Женнихен и Лаура играли в лапту на густой траве. К ним присоединились Мавр и его товарищи. Долго не умолкал тогда веселый смех.

Совсем уже стемнело, когда, насладившись в полной мере воскресным отдыхом, все отправились домой. Усталые девочки шли подле отца и матери.

Воскресенье проходило быстрее всех других дней недели.

В 1856 году несколько сот талеров, доставшихся по наследству после смерти Каролины фон Вестфален, дали возможность семье Маркса переехать из «старой дыры», как называл Карл Дин-стрит, в более здоровую, отдаленную от центра, расположенную в холмистой и зеленой части города местность и поселиться впервые за все годы пребывания в Лондоне в отдельном удобном небольшом домике. Арендная плата за квартиру в районе Ридженс-парка, в северной части столицы, составляли 36 фунтов стерлингов в год. Это была дорогая цена, но Женни получила еще одно небольшое наследство от родственников в Шотландии, и вся семья смогла ненадолго передохнуть в более сносных условиях.

Добраться к миниатюрному домику, где поселился Маркс, было трудно. Графтон Террас Мэйтленд-парк совсем не походила на обычную улицу большого города.
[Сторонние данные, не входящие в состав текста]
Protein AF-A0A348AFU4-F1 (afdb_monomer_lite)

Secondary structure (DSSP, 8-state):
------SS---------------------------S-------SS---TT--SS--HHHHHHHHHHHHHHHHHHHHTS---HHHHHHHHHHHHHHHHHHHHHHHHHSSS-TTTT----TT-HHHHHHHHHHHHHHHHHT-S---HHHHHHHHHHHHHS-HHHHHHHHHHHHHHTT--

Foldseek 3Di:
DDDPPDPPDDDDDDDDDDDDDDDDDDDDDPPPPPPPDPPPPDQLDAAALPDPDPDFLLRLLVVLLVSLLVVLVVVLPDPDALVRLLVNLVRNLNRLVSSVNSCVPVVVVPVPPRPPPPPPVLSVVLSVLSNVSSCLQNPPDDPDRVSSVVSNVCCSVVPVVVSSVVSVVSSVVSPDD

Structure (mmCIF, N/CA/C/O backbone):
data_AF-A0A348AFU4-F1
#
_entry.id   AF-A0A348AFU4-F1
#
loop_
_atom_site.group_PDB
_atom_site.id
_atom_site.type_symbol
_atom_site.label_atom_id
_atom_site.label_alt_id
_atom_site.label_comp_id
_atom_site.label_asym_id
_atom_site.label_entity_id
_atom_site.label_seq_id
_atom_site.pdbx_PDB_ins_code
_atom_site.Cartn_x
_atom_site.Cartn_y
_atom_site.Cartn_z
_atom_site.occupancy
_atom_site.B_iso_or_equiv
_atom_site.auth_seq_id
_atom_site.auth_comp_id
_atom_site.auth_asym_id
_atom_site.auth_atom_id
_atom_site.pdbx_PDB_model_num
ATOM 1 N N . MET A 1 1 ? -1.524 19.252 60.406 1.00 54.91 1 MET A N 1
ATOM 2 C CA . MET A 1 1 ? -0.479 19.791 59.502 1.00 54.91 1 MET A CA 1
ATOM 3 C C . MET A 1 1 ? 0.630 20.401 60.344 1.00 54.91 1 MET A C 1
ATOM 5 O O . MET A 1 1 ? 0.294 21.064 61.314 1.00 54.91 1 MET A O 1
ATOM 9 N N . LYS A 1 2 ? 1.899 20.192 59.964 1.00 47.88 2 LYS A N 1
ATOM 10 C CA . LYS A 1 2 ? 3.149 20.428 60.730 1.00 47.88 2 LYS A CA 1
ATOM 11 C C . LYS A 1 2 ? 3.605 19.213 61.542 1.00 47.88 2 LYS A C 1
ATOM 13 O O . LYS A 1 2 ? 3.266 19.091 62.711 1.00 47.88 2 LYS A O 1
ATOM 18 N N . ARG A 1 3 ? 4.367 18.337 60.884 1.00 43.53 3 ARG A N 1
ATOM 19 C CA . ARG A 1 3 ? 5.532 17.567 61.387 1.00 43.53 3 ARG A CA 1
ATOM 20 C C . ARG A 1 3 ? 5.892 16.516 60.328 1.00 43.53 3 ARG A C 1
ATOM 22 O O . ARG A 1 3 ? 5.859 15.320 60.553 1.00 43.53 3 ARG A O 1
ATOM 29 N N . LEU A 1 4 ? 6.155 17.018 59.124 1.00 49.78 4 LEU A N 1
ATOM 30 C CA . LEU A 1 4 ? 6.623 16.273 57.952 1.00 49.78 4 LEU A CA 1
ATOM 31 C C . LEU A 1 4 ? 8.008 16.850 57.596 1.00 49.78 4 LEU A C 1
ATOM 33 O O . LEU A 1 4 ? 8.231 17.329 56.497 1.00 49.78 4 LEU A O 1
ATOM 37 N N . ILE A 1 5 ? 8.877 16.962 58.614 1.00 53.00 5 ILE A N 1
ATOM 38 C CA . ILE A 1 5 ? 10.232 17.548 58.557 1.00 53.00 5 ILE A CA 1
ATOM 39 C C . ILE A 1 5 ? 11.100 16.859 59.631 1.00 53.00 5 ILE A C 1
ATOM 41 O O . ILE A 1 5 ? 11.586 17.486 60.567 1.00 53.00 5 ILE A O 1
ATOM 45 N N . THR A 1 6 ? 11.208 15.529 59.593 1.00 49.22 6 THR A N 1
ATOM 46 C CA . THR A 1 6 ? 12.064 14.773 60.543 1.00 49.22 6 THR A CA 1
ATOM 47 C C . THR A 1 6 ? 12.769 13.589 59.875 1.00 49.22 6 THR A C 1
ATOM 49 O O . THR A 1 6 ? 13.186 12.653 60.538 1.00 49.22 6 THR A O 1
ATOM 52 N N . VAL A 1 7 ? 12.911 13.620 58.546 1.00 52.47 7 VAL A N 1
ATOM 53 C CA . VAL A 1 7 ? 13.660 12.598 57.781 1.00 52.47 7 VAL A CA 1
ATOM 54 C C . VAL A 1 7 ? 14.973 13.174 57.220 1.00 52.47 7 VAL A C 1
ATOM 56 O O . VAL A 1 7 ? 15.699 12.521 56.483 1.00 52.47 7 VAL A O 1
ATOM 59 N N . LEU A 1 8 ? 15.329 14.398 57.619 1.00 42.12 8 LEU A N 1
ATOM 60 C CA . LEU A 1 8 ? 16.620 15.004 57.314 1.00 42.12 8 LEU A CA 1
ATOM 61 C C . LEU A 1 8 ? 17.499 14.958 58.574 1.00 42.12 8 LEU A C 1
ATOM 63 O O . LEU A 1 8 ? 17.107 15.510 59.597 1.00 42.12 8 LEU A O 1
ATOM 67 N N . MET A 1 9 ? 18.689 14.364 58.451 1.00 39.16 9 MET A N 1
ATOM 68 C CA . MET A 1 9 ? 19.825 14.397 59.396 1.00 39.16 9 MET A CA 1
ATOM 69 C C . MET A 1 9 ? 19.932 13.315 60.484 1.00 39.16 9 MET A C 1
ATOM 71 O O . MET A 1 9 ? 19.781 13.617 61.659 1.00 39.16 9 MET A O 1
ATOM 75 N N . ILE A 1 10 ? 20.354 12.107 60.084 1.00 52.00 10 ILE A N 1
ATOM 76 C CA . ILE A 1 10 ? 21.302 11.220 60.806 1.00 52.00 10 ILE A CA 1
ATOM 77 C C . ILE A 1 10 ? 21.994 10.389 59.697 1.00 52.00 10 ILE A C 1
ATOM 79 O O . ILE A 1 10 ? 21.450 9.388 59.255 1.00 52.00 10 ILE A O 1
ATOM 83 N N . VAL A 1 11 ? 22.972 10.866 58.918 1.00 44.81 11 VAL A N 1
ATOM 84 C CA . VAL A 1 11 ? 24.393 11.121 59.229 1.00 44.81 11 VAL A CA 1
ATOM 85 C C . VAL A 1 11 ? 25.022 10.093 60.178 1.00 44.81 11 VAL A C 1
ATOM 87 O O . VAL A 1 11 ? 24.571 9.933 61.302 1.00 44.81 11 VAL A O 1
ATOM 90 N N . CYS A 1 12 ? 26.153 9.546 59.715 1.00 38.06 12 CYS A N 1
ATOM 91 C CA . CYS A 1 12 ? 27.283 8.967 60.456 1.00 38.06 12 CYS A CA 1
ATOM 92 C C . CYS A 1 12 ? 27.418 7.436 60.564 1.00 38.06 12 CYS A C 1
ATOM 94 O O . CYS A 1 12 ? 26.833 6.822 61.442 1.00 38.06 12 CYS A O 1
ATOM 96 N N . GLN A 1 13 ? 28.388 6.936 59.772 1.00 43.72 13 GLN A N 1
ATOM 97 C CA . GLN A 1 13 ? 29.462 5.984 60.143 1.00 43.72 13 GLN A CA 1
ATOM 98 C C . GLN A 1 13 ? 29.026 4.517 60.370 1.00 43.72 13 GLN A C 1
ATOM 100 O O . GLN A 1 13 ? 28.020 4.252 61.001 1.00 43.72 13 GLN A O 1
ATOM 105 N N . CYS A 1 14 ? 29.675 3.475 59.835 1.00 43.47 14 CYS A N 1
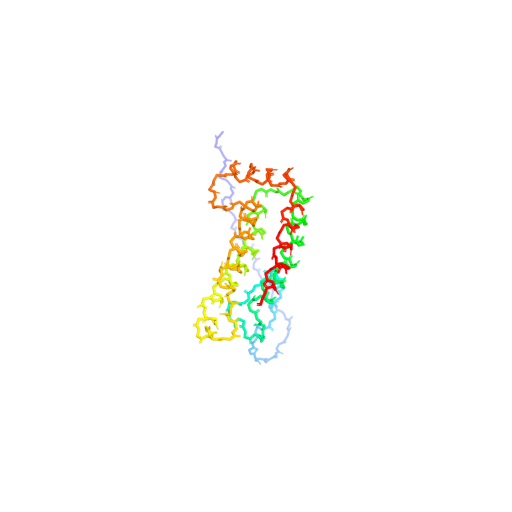ATOM 106 C CA . CYS A 1 14 ? 31.105 3.178 59.654 1.00 43.47 14 CYS A CA 1
ATOM 107 C C . CYS A 1 14 ? 31.284 2.361 58.349 1.00 43.47 14 CYS A C 1
ATOM 109 O O . CYS A 1 14 ? 30.495 1.463 58.080 1.00 43.47 14 CYS A O 1
ATOM 111 N N . LEU A 1 15 ? 32.150 2.705 57.392 1.00 40.12 15 LEU A N 1
ATOM 112 C CA . LEU A 1 15 ? 33.605 2.494 57.348 1.00 40.12 15 LEU A CA 1
ATOM 113 C C . LEU A 1 15 ? 34.103 1.084 57.737 1.00 40.12 15 LEU A C 1
ATOM 115 O O . LEU A 1 15 ? 33.990 0.666 58.882 1.00 40.12 15 LEU A O 1
ATOM 119 N N . PHE A 1 16 ? 34.780 0.484 56.749 1.00 38.22 16 PHE A N 1
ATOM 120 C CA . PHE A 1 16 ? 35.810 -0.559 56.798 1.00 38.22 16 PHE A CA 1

Это был пустырь, на котором среди нагромождения камня, глины, выкорчеванных пней и мусорных куч стояло несколько домов. Настоящей дороги к ним не было. Все вокруг находилось в процессе возникновения и стройки.

Если шел дождь, столь частый в Лондоне, пройти по глинистой, скользкой почве было сущим испытанием для жителей Графтон Террас. Грязь густо облепляла ноги, мешала двигаться. С сумерек улица погружалась в непроглядный мрак, так как ни одного газового фонаря на ней еще не было. Но Женни с добрым юмором относилась ко всем неудобствам нового местожительства и радовалась от всей души светлому домику, казавшемуся ей дворцом после темного жилища на Дин-стрит.

«Это поистине княжеская квартира, — писала Женни, — по сравнению с прежними дырами, в которых нам приходилось жить, хотя все ее устройство обошлось немногим более 40 фунтов стерлингов… Я казалась себе прямо-таки величественной в нашей уютной гостиной. Все белье и остатки прежнего величия были выкуплены из ломбарда, и я с удовольствием вновь пересчитала камчатные салфетки еще старинного шотландского происхождения. Впрочем, великолепие длилось недолго, пришлось снова снести одну вещь за другой в «поп-хаус» (так дети называют таинственный дом с тремя шарами): все же мы успели порадоваться окружающему нас житейскому уюту».